[Records from a data collection]
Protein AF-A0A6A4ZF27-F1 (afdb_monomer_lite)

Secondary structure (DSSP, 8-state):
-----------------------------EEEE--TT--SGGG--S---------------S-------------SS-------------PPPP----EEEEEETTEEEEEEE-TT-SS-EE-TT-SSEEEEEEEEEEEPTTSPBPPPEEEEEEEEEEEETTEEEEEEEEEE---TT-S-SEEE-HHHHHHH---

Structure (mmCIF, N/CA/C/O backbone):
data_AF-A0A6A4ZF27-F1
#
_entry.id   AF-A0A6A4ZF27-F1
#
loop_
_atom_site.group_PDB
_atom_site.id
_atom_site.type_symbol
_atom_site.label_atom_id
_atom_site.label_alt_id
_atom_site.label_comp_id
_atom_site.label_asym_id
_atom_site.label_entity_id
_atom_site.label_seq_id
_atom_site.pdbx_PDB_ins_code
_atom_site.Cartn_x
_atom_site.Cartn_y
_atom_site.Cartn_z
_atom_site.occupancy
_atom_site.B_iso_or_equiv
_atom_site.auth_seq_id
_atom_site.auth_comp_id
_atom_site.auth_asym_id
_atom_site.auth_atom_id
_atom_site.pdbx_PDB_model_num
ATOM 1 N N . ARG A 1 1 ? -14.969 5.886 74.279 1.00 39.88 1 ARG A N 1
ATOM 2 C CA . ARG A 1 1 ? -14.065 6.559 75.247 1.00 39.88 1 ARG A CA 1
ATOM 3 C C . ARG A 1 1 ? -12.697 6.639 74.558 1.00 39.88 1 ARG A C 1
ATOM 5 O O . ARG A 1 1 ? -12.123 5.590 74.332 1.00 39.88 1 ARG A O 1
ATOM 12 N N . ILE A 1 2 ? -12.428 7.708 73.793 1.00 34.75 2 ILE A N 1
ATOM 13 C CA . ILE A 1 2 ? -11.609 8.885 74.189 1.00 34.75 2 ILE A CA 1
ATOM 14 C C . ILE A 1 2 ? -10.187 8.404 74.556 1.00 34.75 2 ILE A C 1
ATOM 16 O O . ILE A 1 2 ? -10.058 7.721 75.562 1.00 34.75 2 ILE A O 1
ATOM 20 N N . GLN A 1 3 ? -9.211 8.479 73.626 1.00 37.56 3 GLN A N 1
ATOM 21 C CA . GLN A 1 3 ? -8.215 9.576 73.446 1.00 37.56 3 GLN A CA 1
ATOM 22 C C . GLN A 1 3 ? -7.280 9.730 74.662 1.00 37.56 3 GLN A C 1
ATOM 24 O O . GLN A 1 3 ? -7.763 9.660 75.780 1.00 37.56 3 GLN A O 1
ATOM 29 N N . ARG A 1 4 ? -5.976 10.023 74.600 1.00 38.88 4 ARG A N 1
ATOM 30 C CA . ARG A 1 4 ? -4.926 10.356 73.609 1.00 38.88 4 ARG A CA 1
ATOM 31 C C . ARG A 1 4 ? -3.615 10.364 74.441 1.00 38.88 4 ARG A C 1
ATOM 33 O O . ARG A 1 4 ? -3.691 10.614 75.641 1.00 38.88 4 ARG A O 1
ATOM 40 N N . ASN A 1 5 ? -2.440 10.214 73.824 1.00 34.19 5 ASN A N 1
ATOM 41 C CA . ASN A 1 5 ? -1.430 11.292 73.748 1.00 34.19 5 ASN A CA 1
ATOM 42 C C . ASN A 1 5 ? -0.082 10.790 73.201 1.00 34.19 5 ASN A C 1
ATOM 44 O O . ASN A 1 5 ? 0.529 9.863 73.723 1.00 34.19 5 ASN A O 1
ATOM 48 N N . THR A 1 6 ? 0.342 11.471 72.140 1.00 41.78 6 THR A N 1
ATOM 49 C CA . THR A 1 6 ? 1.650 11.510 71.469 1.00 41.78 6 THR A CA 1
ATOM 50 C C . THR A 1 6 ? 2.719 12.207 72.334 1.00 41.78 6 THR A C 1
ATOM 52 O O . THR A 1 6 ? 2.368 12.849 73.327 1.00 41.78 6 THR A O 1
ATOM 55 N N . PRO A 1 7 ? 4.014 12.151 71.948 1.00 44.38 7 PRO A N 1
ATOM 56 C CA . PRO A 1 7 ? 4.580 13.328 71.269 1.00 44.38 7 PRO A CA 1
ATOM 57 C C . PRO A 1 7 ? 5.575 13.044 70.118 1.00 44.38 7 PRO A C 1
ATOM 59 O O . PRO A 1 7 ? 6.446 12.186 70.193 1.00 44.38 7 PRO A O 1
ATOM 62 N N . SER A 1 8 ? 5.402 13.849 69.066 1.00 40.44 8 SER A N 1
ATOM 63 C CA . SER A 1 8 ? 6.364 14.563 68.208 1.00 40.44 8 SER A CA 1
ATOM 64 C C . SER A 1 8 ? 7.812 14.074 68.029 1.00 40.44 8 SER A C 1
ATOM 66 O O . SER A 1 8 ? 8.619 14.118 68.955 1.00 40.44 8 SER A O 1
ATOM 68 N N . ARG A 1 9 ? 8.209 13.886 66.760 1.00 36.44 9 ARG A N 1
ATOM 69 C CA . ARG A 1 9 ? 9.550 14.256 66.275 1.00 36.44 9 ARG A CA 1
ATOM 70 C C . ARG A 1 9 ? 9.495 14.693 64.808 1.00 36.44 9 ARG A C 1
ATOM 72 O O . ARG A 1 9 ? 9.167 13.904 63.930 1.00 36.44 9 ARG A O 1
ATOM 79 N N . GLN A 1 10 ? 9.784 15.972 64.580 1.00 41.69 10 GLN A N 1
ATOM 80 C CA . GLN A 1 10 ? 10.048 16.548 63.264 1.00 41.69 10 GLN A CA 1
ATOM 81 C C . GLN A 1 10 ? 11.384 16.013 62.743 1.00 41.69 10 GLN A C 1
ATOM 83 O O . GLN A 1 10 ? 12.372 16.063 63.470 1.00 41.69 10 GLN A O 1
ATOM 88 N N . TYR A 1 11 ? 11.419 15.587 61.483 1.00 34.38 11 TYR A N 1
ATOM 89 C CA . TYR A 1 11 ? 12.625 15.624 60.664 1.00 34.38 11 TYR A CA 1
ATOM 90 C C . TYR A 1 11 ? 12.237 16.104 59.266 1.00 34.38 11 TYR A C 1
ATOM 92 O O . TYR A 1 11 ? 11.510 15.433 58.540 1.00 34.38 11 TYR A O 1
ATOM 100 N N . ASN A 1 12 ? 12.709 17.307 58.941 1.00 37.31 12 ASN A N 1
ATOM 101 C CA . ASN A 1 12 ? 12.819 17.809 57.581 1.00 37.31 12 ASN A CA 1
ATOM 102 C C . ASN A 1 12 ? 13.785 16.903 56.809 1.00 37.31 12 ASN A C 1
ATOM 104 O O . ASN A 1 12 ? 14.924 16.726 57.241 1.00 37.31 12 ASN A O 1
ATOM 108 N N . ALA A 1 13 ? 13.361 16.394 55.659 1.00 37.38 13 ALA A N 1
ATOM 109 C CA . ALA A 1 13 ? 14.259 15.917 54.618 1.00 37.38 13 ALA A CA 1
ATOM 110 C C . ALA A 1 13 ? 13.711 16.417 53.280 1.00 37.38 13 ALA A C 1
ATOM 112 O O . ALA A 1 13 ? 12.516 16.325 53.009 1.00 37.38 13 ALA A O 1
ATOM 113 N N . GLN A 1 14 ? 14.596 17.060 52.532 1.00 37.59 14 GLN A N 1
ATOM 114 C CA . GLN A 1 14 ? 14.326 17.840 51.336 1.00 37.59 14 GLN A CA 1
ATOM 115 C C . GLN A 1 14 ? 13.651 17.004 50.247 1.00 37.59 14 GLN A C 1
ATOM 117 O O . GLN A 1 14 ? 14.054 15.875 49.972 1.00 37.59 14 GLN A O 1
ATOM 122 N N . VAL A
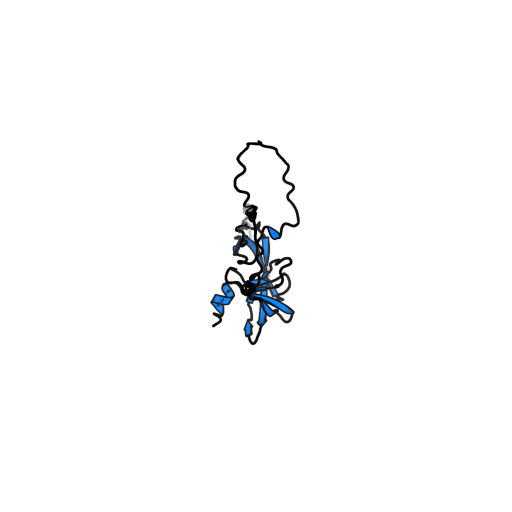 1 15 ? 12.651 17.601 49.599 1.00 37.75 15 VAL A N 1
ATOM 123 C CA . VAL A 1 15 ? 12.169 17.164 48.292 1.00 37.75 15 VAL A CA 1
ATOM 124 C C . VAL A 1 15 ? 13.291 17.484 47.306 1.00 37.75 15 VAL A C 1
ATOM 126 O O . VAL A 1 15 ? 13.456 18.634 46.914 1.00 37.75 15 VAL A O 1
ATOM 129 N N . ASN A 1 16 ? 14.110 16.494 46.958 1.00 37.16 16 ASN A N 1
ATOM 130 C CA . ASN A 1 16 ? 14.853 16.565 45.708 1.00 37.16 16 ASN A CA 1
ATOM 131 C C . ASN A 1 16 ? 13.871 16.143 44.618 1.00 37.16 16 ASN A C 1
ATOM 133 O O . ASN A 1 16 ? 13.624 14.954 44.419 1.00 37.16 16 ASN A O 1
ATOM 137 N N . GLU A 1 17 ? 13.296 17.136 43.945 1.00 47.34 17 GLU A N 1
ATOM 138 C CA . GLU A 1 17 ? 12.817 16.974 42.579 1.00 47.34 17 GLU A CA 1
ATOM 139 C C . GLU A 1 17 ? 14.035 16.601 41.733 1.00 47.34 17 GLU A C 1
ATOM 141 O O . GLU A 1 17 ? 14.791 17.452 41.272 1.00 47.34 17 GLU A O 1
ATOM 146 N N . VAL A 1 18 ? 14.285 15.302 41.602 1.00 44.06 18 VAL A N 1
ATOM 147 C CA . VAL A 1 18 ? 15.118 14.814 40.513 1.00 44.06 18 VAL A CA 1
ATOM 148 C C . VAL A 1 18 ? 14.169 14.744 39.335 1.00 44.06 18 VAL A C 1
ATOM 150 O O . VAL A 1 18 ? 13.336 13.842 39.259 1.00 44.06 18 VAL A O 1
ATOM 153 N N . GLY A 1 19 ? 14.234 15.764 38.480 1.00 48.47 19 GLY A N 1
ATOM 154 C CA . GLY A 1 19 ? 13.643 15.695 37.159 1.00 48.47 19 GLY A CA 1
ATOM 155 C C . GLY A 1 19 ? 14.180 14.449 36.474 1.00 48.47 19 GLY A C 1
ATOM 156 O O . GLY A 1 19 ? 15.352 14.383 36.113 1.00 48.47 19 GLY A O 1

◆ Task to carry out
The answer is the lines above between the line holding "ATOM 2 C CA" and the line holding "ATOM 33 O O", inclusive, each written out exactly, and no others.

◆ Your response
ATOM 2 C CA . ARG A 1 1 ? -14.065 6.559 75.247 1.00 39.88 1 ARG A CA 1
ATOM 3 C C . ARG A 1 1 ? -12.697 6.639 74.558 1.00 39.88 1 ARG A C 1
ATOM 5 O O . ARG A 1 1 ? -12.123 5.590 74.332 1.00 39.88 1 ARG A O 1
ATOM 12 N N . ILE A 1 2 ? -12.428 7.708 73.793 1.00 34.75 2 ILE A N 1
ATOM 13 C CA . ILE A 1 2 ? -11.609 8.885 74.189 1.00 34.75 2 ILE A CA 1
ATOM 14 C C . ILE A 1 2 ? -10.187 8.404 74.556 1.00 34.75 2 ILE A C 1
ATOM 16 O O . ILE A 1 2 ? -10.058 7.721 75.562 1.00 34.75 2 ILE A O 1
ATOM 20 N N . GLN A 1 3 ? -9.211 8.479 73.626 1.00 37.56 3 GLN A N 1
ATOM 21 C CA . GLN A 1 3 ? -8.215 9.576 73.446 1.00 37.56 3 GLN A CA 1
ATOM 22 C C . GLN A 1 3 ? -7.280 9.730 74.662 1.00 37.56 3 GLN A C 1
ATOM 24 O O . GLN A 1 3 ? -7.763 9.660 75.780 1.00 37.56 3 GLN A O 1
ATOM 29 N N . ARG A 1 4 ? -5.976 10.023 74.600 1.00 38.88 4 ARG A N 1
ATOM 30 C CA . ARG A 1 4 ? -4.926 10.356 73.609 1.00 38.88 4 ARG A CA 1
ATOM 31 C C . ARG A 1 4 ? -3.615 10.364 74.441 1.00 38.88 4 ARG A C 1
ATOM 33 O O . ARG A 1 4 ? -3.691 10.614 75.641 1.00 38.88 4 ARG A O 1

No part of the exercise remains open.